_Records provided_.
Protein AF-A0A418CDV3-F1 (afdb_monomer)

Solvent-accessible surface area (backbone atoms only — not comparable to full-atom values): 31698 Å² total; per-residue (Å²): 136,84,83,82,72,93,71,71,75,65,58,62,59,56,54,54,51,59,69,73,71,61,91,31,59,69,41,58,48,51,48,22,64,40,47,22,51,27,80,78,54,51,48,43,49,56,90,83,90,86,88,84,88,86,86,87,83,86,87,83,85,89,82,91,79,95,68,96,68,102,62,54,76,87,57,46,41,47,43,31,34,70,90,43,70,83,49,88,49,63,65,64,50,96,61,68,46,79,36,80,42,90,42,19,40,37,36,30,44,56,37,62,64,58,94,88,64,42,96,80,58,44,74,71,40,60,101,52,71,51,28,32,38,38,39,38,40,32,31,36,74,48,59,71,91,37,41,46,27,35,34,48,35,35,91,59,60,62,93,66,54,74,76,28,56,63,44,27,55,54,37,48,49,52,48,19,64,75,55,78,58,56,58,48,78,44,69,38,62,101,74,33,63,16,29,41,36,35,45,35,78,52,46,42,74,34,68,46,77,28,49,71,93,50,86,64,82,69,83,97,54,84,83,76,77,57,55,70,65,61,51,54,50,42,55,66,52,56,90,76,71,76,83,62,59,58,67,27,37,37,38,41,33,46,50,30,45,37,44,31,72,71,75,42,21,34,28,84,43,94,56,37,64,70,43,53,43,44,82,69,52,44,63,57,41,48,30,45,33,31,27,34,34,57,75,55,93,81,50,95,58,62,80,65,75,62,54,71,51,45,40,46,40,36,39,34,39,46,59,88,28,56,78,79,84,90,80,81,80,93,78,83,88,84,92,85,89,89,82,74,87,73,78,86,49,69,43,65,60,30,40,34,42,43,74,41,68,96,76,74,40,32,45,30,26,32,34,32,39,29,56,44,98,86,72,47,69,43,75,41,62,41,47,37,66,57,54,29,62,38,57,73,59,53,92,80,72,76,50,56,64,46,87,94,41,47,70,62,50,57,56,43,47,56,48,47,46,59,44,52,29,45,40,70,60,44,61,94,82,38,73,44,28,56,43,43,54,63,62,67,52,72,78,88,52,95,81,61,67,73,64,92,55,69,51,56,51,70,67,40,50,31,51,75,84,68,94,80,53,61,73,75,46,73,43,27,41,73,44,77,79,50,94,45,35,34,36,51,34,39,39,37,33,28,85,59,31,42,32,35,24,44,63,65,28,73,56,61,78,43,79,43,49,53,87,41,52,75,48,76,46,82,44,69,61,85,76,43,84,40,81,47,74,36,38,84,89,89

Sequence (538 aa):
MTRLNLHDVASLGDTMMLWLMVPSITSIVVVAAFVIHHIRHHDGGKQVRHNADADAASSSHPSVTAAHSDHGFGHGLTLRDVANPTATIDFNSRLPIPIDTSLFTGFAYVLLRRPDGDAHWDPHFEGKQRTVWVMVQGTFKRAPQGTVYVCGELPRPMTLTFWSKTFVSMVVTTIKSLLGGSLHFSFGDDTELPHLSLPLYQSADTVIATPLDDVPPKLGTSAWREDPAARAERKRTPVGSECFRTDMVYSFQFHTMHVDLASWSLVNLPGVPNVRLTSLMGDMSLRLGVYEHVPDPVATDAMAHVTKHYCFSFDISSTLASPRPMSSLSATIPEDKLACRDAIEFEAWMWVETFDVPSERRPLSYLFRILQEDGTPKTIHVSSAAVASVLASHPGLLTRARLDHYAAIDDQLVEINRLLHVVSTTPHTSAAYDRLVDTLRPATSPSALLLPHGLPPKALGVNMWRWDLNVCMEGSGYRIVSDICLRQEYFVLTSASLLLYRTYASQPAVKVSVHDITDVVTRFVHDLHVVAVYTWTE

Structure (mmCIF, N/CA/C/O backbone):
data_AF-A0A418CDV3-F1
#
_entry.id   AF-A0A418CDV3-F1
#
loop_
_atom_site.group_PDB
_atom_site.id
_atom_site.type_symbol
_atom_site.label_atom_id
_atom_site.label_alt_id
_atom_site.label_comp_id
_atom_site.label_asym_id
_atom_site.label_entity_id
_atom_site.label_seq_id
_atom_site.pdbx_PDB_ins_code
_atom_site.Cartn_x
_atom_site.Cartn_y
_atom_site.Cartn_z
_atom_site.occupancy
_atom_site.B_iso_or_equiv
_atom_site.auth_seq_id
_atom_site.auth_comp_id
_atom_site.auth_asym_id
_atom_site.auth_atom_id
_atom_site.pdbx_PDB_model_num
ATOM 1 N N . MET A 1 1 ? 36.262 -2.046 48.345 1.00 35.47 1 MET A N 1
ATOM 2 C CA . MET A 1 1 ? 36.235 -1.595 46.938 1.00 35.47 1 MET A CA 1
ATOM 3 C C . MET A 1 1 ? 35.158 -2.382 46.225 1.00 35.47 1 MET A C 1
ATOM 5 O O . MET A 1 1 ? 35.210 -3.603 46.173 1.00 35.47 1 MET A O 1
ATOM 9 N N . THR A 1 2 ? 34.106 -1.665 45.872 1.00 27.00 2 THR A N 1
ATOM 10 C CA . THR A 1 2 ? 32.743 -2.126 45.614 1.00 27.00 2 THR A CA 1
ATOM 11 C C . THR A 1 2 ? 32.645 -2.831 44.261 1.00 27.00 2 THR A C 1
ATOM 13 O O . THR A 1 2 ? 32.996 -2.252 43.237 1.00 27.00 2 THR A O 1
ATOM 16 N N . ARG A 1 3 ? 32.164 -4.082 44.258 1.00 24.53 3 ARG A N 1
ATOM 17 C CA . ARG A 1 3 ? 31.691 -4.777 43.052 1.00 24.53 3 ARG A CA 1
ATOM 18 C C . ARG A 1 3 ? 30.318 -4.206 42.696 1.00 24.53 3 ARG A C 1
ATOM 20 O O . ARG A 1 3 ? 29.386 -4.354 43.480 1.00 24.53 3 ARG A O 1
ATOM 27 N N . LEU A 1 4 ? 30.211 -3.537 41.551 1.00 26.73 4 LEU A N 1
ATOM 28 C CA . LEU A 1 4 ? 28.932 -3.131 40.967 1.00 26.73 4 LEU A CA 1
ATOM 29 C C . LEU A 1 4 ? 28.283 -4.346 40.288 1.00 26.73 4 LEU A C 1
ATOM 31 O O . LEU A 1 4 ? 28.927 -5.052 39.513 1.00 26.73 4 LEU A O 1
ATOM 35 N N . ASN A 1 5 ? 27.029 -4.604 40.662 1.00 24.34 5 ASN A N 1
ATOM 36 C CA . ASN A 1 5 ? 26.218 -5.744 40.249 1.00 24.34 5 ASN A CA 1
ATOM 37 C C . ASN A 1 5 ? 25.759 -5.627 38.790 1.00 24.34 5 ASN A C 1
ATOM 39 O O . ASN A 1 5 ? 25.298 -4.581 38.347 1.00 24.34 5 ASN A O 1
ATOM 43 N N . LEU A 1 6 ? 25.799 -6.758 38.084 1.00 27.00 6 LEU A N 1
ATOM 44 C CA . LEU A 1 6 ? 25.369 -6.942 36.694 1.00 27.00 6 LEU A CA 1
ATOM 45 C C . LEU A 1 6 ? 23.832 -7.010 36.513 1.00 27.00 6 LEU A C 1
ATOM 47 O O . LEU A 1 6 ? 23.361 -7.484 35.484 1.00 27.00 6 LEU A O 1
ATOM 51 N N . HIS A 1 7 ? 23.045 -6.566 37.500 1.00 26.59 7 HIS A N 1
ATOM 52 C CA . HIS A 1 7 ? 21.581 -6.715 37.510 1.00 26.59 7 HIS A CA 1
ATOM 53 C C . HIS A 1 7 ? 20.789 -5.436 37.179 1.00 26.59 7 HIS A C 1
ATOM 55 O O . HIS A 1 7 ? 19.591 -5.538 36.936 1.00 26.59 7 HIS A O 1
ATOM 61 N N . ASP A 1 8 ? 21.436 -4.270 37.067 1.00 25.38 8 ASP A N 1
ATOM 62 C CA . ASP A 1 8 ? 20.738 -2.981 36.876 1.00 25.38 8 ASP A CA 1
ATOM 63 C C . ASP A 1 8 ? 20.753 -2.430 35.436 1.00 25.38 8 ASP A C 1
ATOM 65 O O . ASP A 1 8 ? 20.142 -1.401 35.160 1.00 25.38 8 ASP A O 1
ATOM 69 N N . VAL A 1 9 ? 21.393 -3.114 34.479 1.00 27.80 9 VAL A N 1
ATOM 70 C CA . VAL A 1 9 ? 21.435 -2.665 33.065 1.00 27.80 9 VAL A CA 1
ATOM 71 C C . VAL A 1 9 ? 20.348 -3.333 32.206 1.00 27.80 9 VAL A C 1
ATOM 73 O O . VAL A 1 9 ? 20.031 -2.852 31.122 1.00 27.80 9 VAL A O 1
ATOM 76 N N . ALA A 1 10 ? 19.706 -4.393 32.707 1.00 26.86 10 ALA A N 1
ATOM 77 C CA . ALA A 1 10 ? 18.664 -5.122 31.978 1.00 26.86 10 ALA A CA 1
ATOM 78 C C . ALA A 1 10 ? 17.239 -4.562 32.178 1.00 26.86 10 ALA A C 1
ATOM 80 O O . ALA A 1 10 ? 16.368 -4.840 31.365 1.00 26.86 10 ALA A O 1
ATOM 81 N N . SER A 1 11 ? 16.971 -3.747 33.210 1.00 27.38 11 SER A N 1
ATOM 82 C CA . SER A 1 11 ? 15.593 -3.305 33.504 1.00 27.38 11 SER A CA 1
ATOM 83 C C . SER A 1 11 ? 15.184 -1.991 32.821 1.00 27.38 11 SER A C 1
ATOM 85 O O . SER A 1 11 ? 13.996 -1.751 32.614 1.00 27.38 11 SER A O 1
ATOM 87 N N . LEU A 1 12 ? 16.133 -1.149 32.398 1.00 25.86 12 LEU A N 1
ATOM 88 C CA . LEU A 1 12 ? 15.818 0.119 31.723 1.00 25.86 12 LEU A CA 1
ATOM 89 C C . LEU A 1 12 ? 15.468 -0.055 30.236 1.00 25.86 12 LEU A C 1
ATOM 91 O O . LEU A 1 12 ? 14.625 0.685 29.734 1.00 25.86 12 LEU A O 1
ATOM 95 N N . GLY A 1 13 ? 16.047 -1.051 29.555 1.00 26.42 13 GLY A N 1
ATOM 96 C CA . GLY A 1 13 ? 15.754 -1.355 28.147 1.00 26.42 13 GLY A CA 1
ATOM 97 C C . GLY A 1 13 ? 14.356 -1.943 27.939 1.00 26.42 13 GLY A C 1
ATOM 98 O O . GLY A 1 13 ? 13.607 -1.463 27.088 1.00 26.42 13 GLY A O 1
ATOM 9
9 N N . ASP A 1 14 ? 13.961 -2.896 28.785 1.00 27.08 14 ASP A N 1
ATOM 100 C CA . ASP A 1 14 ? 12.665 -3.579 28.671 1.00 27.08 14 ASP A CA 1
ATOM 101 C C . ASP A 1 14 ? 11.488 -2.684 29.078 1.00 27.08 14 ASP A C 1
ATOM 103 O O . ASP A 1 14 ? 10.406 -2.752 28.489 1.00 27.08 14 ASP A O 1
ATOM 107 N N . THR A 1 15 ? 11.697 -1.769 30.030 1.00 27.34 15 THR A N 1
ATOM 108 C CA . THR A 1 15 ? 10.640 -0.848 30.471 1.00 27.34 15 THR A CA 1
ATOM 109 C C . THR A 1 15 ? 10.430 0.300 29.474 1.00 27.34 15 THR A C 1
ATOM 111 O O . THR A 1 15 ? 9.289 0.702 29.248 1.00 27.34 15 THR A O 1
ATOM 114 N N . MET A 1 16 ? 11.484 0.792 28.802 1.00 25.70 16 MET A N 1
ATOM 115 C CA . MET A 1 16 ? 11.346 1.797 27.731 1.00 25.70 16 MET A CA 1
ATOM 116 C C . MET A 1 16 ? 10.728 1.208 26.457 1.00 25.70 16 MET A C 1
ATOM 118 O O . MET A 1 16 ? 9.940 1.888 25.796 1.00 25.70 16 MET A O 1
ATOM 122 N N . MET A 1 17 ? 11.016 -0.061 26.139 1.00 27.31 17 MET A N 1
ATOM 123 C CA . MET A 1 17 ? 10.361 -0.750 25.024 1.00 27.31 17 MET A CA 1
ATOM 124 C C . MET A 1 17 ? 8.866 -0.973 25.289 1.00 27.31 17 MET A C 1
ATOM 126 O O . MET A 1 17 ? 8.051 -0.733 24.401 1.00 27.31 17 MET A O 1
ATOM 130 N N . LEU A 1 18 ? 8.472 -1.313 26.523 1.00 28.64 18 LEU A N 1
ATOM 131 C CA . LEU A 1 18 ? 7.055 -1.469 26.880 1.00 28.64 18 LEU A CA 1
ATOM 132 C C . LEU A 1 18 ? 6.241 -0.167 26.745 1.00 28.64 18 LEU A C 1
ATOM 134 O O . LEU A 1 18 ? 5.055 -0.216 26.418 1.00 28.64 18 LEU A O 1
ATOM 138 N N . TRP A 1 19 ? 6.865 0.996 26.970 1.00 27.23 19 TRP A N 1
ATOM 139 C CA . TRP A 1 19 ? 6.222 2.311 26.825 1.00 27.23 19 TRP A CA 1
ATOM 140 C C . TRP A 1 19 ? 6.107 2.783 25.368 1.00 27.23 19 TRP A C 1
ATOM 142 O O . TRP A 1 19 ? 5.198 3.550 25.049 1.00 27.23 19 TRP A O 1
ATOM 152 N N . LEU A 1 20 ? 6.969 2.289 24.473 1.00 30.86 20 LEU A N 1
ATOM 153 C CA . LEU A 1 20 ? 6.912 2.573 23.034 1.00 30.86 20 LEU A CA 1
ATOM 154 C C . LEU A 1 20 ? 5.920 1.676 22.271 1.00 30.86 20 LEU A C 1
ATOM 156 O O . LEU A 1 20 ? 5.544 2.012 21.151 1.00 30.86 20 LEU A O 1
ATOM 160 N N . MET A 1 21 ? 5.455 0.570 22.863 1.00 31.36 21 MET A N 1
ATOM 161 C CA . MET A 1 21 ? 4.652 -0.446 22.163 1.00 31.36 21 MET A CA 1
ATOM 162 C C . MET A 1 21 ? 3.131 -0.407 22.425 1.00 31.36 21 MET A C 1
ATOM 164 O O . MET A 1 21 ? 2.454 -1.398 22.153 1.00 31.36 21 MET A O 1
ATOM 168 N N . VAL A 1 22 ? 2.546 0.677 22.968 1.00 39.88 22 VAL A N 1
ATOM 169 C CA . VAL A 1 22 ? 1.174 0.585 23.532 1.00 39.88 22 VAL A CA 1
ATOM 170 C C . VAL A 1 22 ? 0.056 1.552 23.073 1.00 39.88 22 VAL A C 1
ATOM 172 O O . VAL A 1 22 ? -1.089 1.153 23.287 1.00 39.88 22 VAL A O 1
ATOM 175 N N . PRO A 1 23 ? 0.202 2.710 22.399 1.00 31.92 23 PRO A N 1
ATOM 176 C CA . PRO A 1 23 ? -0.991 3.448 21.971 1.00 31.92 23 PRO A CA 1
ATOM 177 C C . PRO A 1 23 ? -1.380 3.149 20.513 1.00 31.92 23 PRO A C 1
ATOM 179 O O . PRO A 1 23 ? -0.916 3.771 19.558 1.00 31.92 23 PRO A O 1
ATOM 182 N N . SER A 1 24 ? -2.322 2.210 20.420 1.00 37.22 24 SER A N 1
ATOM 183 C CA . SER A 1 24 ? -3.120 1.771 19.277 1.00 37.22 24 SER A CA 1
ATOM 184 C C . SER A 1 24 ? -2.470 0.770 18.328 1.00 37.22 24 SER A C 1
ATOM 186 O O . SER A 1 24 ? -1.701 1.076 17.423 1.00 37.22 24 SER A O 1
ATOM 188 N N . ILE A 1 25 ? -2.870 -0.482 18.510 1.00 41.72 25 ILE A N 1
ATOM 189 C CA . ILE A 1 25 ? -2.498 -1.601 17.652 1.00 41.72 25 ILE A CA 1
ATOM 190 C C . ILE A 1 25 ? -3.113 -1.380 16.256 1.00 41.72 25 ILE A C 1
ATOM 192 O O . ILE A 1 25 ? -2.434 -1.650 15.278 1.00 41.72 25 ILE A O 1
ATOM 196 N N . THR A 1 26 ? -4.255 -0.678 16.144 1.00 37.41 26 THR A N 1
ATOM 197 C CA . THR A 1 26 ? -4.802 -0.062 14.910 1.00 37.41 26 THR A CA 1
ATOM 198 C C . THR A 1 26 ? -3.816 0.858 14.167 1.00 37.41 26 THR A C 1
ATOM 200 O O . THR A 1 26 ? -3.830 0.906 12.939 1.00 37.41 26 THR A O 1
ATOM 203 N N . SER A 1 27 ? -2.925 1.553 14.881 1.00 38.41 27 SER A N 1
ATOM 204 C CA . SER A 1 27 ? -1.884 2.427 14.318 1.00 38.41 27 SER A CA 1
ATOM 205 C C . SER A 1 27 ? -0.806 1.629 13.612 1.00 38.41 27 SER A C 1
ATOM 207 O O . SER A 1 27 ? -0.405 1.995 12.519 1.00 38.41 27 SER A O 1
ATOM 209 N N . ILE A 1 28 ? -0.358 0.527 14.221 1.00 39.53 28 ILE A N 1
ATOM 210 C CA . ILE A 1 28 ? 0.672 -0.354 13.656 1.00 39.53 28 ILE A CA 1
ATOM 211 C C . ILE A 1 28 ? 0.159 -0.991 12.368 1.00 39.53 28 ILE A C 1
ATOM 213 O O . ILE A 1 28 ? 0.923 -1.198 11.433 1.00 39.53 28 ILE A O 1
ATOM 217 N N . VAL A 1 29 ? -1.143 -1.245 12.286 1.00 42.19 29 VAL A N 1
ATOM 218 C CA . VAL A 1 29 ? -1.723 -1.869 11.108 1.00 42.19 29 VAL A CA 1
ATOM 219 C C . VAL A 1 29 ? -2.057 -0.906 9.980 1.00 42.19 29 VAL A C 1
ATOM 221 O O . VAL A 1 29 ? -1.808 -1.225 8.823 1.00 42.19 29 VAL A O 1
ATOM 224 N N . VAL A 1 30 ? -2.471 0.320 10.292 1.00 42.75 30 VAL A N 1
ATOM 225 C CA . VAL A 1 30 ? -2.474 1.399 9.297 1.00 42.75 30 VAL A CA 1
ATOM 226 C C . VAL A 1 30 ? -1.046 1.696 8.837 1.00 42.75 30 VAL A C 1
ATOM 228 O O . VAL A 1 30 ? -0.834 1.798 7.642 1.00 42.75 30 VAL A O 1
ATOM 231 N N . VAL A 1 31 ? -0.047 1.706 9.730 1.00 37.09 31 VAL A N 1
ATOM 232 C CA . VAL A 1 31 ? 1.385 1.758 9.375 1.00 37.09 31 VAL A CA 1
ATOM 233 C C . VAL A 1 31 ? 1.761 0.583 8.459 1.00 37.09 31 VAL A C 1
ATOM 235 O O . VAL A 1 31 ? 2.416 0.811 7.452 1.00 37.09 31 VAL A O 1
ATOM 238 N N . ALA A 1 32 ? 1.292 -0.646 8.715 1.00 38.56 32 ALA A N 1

_Exercise brief_.
Proceeding from the line containing "ATOM 192 O O" through the line containing "ATOM 200 O O", transcribe the lines above exactly, both end lines included.

_Reply to the exercise_.
ATOM 192 O O . ILE A 1 25 ? -2.434 -1.650 15.278 1.00 41.72 25 ILE A O 1
ATOM 196 N N . THR A 1 26 ? -4.255 -0.678 16.144 1.00 37.41 26 THR A N 1
ATOM 197 C CA . THR A 1 26 ? -4.802 -0.062 14.910 1.00 37.41 26 THR A CA 1
ATOM 198 C C . THR A 1 26 ? -3.816 0.858 14.167 1.00 37.41 26 THR A C 1
ATOM 200 O O . THR A 1 26 ? -3.830 0.906 12.939 1.00 37.41 26 THR A O 1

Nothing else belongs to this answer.